1

I have the following select, which, on a large database, is slow:

SELECT eventid 
FROM track_event 
WHERE inboundid IN (SELECT messageid FROM temp_message);

The temp_message table is small (100 rows) and only one column (messageid varchar), with a btree index on the column.

The track_event table has 19 columns and nearly 13 million rows. The columns used in this query (eventid bigint and inboundid varchar) both have btree indexes.

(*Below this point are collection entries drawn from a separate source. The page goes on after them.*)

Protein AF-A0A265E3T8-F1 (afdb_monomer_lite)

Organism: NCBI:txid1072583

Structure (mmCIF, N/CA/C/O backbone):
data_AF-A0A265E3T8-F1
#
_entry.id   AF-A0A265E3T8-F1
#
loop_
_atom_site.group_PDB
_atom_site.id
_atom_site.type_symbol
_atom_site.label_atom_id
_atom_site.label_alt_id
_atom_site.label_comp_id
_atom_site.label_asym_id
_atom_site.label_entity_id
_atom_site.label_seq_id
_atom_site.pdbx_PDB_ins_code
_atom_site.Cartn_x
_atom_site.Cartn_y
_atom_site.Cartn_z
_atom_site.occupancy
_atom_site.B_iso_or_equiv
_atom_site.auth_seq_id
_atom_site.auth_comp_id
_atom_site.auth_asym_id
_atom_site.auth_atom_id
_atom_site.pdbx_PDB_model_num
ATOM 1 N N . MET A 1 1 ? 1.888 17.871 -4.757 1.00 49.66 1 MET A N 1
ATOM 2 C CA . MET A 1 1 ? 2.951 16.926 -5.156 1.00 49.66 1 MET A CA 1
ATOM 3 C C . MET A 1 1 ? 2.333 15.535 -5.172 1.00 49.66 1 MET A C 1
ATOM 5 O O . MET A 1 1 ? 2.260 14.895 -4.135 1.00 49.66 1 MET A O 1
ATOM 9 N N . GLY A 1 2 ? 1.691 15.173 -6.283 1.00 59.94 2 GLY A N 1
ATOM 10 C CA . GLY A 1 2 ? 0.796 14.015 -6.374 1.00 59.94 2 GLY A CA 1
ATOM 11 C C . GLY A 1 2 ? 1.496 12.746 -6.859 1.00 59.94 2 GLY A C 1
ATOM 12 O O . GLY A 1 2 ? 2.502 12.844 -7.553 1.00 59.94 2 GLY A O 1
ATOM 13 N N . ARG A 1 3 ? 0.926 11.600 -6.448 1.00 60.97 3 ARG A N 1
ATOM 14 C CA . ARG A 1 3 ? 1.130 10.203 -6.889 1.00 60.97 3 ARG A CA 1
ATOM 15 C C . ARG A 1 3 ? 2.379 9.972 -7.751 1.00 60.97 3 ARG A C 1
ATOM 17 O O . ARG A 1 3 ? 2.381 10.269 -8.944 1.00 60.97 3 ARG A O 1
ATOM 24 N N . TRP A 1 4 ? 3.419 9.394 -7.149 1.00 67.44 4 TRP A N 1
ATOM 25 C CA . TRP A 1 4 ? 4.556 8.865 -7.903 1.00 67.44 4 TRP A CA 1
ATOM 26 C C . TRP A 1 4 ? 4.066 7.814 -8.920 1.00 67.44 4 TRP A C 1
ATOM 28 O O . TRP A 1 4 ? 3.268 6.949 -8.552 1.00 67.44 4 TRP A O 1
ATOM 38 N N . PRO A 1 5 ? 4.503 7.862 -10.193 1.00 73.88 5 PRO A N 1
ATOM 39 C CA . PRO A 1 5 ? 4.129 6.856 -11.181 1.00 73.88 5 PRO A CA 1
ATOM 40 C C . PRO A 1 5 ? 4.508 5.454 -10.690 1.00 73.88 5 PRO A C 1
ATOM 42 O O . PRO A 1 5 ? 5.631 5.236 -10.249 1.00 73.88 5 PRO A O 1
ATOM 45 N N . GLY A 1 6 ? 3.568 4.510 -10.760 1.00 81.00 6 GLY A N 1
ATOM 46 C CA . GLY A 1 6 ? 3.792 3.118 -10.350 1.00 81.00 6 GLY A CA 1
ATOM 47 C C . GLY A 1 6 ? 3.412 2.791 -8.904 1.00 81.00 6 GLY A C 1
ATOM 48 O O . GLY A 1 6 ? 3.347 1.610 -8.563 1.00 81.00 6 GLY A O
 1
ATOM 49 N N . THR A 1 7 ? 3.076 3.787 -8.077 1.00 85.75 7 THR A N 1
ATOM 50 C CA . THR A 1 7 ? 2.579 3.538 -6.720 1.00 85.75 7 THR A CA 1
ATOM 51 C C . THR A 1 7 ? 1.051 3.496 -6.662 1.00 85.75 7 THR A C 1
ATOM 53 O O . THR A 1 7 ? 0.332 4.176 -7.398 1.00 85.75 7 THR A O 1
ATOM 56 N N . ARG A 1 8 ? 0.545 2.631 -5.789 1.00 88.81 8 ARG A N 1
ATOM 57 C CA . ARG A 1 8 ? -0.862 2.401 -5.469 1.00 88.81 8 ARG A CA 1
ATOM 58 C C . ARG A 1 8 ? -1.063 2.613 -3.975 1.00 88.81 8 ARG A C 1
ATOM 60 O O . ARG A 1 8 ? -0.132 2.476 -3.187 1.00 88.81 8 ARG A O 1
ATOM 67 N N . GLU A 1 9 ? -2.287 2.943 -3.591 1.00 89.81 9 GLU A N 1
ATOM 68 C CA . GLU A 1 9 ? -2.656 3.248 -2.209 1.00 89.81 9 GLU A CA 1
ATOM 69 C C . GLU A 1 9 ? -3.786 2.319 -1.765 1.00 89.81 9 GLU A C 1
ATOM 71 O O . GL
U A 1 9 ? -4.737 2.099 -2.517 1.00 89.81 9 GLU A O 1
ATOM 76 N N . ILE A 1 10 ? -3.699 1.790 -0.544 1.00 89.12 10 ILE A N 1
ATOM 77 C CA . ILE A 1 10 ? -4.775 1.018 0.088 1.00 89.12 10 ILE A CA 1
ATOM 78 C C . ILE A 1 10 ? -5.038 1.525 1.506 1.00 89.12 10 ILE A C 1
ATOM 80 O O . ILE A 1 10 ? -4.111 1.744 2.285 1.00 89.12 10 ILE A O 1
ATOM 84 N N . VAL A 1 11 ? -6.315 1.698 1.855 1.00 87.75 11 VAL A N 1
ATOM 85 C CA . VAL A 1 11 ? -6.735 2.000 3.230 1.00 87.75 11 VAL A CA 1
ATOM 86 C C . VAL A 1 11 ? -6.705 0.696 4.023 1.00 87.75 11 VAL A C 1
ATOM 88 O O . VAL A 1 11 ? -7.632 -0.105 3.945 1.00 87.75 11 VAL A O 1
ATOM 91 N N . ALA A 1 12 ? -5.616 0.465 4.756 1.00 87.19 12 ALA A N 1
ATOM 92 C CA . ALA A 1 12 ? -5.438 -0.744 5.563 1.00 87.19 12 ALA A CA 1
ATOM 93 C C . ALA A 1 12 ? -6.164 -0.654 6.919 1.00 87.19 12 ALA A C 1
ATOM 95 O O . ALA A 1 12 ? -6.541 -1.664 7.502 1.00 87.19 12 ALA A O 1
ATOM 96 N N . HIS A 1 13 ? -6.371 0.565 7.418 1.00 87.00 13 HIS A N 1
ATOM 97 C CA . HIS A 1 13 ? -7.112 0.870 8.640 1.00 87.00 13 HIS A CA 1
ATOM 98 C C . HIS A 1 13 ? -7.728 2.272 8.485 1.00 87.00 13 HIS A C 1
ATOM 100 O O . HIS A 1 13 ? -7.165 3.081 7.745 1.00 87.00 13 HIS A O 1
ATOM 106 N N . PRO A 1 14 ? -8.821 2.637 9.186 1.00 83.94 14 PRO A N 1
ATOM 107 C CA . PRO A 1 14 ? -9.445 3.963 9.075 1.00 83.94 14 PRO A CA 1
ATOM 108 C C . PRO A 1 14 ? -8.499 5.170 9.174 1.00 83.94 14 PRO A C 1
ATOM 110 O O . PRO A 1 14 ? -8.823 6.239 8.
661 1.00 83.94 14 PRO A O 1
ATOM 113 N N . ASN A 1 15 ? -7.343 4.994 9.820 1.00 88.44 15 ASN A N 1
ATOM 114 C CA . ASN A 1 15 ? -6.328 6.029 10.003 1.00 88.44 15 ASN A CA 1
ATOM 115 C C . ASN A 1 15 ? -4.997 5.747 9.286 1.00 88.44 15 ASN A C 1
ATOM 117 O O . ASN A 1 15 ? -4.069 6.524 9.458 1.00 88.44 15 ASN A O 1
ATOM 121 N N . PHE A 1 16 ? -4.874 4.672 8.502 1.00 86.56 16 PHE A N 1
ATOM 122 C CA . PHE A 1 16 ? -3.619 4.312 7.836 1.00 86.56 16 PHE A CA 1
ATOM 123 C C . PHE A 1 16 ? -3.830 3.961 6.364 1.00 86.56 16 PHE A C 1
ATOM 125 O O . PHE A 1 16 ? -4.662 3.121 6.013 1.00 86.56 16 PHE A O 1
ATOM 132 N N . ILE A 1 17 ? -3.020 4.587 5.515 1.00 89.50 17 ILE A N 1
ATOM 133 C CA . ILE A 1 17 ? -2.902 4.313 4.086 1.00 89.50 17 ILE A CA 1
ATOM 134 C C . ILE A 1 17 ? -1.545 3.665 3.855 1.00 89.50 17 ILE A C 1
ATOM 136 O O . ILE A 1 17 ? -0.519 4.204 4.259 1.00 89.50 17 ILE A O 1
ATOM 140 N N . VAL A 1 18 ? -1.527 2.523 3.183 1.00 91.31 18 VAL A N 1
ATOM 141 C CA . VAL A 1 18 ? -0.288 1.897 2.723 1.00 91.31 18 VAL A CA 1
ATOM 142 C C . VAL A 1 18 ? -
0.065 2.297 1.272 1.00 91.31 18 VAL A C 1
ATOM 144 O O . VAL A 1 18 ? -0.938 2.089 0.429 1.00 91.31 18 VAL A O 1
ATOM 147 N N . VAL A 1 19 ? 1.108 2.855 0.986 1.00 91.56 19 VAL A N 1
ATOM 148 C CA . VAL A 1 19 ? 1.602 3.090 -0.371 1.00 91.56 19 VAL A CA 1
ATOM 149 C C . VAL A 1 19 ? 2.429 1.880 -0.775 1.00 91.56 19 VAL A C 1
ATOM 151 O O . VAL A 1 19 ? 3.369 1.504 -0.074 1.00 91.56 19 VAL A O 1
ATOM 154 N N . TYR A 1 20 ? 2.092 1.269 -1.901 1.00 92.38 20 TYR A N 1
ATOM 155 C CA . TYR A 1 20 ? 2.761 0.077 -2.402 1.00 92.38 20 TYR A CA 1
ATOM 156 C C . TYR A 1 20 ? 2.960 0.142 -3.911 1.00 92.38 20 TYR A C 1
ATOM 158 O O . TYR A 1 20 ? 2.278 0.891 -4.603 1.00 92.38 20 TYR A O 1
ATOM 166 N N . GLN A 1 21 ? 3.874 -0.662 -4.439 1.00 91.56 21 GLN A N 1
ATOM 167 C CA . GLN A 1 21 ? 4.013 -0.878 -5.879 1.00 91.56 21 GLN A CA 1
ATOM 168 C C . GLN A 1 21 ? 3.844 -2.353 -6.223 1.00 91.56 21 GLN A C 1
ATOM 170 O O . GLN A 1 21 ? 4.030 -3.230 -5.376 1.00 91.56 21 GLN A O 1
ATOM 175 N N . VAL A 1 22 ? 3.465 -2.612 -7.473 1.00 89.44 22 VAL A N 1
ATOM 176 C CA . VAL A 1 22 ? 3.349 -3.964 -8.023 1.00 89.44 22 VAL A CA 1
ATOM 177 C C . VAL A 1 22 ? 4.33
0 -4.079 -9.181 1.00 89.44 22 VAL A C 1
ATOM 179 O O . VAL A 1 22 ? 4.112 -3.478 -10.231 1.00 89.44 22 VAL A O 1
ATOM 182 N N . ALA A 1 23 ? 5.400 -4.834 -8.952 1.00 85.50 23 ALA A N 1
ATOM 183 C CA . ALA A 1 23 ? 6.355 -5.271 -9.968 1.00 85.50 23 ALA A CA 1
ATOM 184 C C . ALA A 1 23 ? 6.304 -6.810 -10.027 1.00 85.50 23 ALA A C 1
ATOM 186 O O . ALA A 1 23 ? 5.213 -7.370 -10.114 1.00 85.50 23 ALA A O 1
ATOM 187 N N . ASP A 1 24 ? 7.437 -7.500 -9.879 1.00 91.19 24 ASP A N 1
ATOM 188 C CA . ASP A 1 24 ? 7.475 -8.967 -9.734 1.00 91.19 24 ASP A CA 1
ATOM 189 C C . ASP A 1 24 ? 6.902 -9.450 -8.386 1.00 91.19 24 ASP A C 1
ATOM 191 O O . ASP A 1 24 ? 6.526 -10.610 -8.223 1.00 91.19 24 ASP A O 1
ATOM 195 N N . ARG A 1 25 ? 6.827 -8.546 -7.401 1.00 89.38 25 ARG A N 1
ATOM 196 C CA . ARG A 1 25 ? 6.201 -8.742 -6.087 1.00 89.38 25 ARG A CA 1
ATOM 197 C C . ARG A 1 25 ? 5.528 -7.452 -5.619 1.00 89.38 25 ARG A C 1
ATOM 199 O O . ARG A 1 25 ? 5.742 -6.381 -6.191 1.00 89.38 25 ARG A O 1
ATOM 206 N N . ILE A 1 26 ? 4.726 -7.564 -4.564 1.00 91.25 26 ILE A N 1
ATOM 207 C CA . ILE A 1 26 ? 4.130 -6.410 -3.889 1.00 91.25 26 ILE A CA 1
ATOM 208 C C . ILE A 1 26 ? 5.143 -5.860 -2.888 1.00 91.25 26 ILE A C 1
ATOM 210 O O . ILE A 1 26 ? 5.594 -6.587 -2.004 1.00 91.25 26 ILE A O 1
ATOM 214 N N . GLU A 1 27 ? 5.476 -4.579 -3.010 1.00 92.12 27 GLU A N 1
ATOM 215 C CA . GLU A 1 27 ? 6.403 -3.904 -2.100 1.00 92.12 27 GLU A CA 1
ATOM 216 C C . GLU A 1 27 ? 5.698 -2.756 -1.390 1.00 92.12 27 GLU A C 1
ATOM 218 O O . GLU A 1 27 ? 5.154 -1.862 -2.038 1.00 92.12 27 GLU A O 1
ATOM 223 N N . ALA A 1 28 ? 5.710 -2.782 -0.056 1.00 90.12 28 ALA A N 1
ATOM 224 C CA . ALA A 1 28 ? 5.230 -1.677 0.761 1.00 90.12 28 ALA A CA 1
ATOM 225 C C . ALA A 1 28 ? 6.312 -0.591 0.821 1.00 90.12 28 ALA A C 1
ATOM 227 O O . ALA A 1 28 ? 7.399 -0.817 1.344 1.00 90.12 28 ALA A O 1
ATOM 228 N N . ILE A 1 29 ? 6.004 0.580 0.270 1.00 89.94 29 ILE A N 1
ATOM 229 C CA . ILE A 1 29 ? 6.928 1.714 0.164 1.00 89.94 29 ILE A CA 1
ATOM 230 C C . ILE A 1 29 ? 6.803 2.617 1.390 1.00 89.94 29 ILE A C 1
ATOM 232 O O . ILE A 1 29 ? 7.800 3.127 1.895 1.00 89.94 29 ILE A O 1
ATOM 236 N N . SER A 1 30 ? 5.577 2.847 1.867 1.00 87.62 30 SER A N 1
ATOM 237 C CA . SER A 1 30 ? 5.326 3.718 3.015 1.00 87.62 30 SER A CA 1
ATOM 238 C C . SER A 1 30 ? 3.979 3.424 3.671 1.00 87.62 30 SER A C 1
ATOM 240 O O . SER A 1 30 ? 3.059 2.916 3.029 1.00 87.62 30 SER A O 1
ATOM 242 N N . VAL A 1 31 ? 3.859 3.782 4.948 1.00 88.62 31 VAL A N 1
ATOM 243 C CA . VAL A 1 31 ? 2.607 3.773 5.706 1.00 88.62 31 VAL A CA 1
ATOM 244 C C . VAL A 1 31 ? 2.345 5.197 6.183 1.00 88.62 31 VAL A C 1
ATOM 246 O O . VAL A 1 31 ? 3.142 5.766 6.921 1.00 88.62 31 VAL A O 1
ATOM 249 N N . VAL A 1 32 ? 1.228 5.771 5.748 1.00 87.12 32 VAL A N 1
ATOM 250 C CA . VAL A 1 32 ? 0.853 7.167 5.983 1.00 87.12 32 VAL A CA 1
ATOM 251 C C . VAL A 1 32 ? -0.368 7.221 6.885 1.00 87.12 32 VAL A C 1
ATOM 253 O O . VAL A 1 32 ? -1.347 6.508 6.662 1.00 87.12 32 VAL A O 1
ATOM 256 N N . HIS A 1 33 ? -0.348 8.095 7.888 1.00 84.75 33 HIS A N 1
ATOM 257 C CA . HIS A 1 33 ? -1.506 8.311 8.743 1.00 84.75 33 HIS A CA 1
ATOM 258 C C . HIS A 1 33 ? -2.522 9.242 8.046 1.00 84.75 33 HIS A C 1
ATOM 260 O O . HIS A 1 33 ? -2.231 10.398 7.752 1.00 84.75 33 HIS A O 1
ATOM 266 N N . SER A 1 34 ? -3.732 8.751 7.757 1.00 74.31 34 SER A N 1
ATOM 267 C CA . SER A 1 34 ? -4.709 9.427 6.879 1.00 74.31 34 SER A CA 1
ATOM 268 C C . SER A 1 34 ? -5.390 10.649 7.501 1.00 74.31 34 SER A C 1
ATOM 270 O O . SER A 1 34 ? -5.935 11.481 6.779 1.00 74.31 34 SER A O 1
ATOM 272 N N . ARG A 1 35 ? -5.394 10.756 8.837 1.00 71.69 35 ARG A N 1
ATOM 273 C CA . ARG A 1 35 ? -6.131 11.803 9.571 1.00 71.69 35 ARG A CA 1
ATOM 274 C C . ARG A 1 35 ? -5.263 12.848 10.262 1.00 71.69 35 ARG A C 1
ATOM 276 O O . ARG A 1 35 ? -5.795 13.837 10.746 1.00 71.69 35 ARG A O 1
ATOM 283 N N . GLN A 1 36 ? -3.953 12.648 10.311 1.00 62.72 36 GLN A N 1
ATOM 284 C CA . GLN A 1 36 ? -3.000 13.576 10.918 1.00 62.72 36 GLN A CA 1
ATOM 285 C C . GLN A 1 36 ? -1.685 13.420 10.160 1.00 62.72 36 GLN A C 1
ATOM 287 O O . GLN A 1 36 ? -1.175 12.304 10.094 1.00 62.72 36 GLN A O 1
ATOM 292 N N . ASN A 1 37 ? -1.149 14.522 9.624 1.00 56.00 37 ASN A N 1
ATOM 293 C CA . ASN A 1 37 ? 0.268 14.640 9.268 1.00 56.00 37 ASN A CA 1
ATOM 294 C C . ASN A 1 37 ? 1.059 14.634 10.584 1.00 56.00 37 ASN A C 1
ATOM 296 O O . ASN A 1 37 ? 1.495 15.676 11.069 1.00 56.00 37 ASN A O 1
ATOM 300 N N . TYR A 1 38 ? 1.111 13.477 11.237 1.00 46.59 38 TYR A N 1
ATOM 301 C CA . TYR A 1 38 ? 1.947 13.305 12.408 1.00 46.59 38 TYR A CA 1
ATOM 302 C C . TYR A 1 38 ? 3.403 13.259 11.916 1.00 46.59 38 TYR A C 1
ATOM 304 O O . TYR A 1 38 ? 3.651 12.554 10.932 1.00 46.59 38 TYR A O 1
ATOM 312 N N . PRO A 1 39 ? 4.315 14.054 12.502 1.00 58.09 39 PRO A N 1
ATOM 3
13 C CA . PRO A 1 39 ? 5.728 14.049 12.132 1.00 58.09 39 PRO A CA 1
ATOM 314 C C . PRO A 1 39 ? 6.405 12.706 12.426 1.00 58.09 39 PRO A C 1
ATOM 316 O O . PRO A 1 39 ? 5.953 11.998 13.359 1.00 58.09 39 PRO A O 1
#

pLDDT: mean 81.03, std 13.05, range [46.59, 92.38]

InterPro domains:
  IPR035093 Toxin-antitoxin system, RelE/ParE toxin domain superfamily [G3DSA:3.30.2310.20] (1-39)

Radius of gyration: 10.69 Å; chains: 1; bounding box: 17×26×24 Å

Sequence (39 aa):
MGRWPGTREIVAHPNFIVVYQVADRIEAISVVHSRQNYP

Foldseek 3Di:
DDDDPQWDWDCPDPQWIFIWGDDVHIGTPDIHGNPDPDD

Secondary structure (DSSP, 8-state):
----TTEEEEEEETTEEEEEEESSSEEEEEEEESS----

I can't copy/paste the explain plan from the big database, but here's the plan from a smaller database (only 348 rows in track_event) with the same schema:

 explain analyse SELECT eventid FROM track_event WHERE inboundid IN (SELECT messageid FROM temp_message);
                                                           QUERY PLAN                                                               
----------------------------------------------------------------------------------------------------------------------------------------
 Nested Loop Semi Join  (cost=0.00..60.78 rows=348 width=8) (actual time=0.033..3.186 rows=348 loops=1)
->  Seq Scan on track_event  (cost=0.00..8.48 rows=348 width=25) (actual time=0.012..0.860 rows=348 loops=1)
->  Index Scan using temp_message_idx on temp_message  (cost=0.00..0.48 rows=7 width=32) (actual time=0.005..0.005 rows=1 loops=348)
      Index Cond: ((temp_message.messageid)::text = (track_event.inboundid)::text)
Total runtime: 3.349 ms
(5 rows)

On the large database, this query takes about 450 seconds. Can anyone see any obvious speed-ups? I notice there's a Seq Scan on track_event in the explain plan - I think I'd like to lose that, but cannot work out which index I could use instead.

EDITS

Postgres 9.0

The track_event table is part of a very large complicated schema which I can't make significant changes to. Here's the information, including a new index I just added :

            Table "public.track_event"
       Column       |           Type           | Modifiers 
--------------------+--------------------------+-----------
 eventid            | bigint                   | not null
 messageid          | character varying        | not null
 inboundid          | character varying        | not null
 newid              | character varying        | 
 parenteventid      | bigint                   | 
 pmmuser            | bigint                   | 
 eventdate          | timestamp with time zone | not null
 routeid            | integer                  | 
 eventtypeid        | integer                  | not null
 adminid            | integer                  | 
 hostid             | integer                  | 
 reason             | character varying        | 
 expiry             | integer                  | 
 encryptionendpoint | character varying        | 
 encryptionerror    | character varying        | 
 encryptiontype     | character varying        | 
 tlsused            | integer                  | 
 tlsrequested       | integer                  | 
 encryptionportal   | integer                  | 
Indexes:
    "track_event_pk" PRIMARY KEY, btree (eventid)
    "foo" btree (inboundid, eventid)
    "px_event_inboundid" btree (inboundid)
    "track_event_idx" btree (messageid, eventtypeid)
Foreign-key constraints:
    "track_event_parent_fk" FOREIGN KEY (parenteventid) REFERENCES track_event(eventid)
    "track_event_pmi_route_fk" FOREIGN KEY (routeid) REFERENCES pmi_route(routeid)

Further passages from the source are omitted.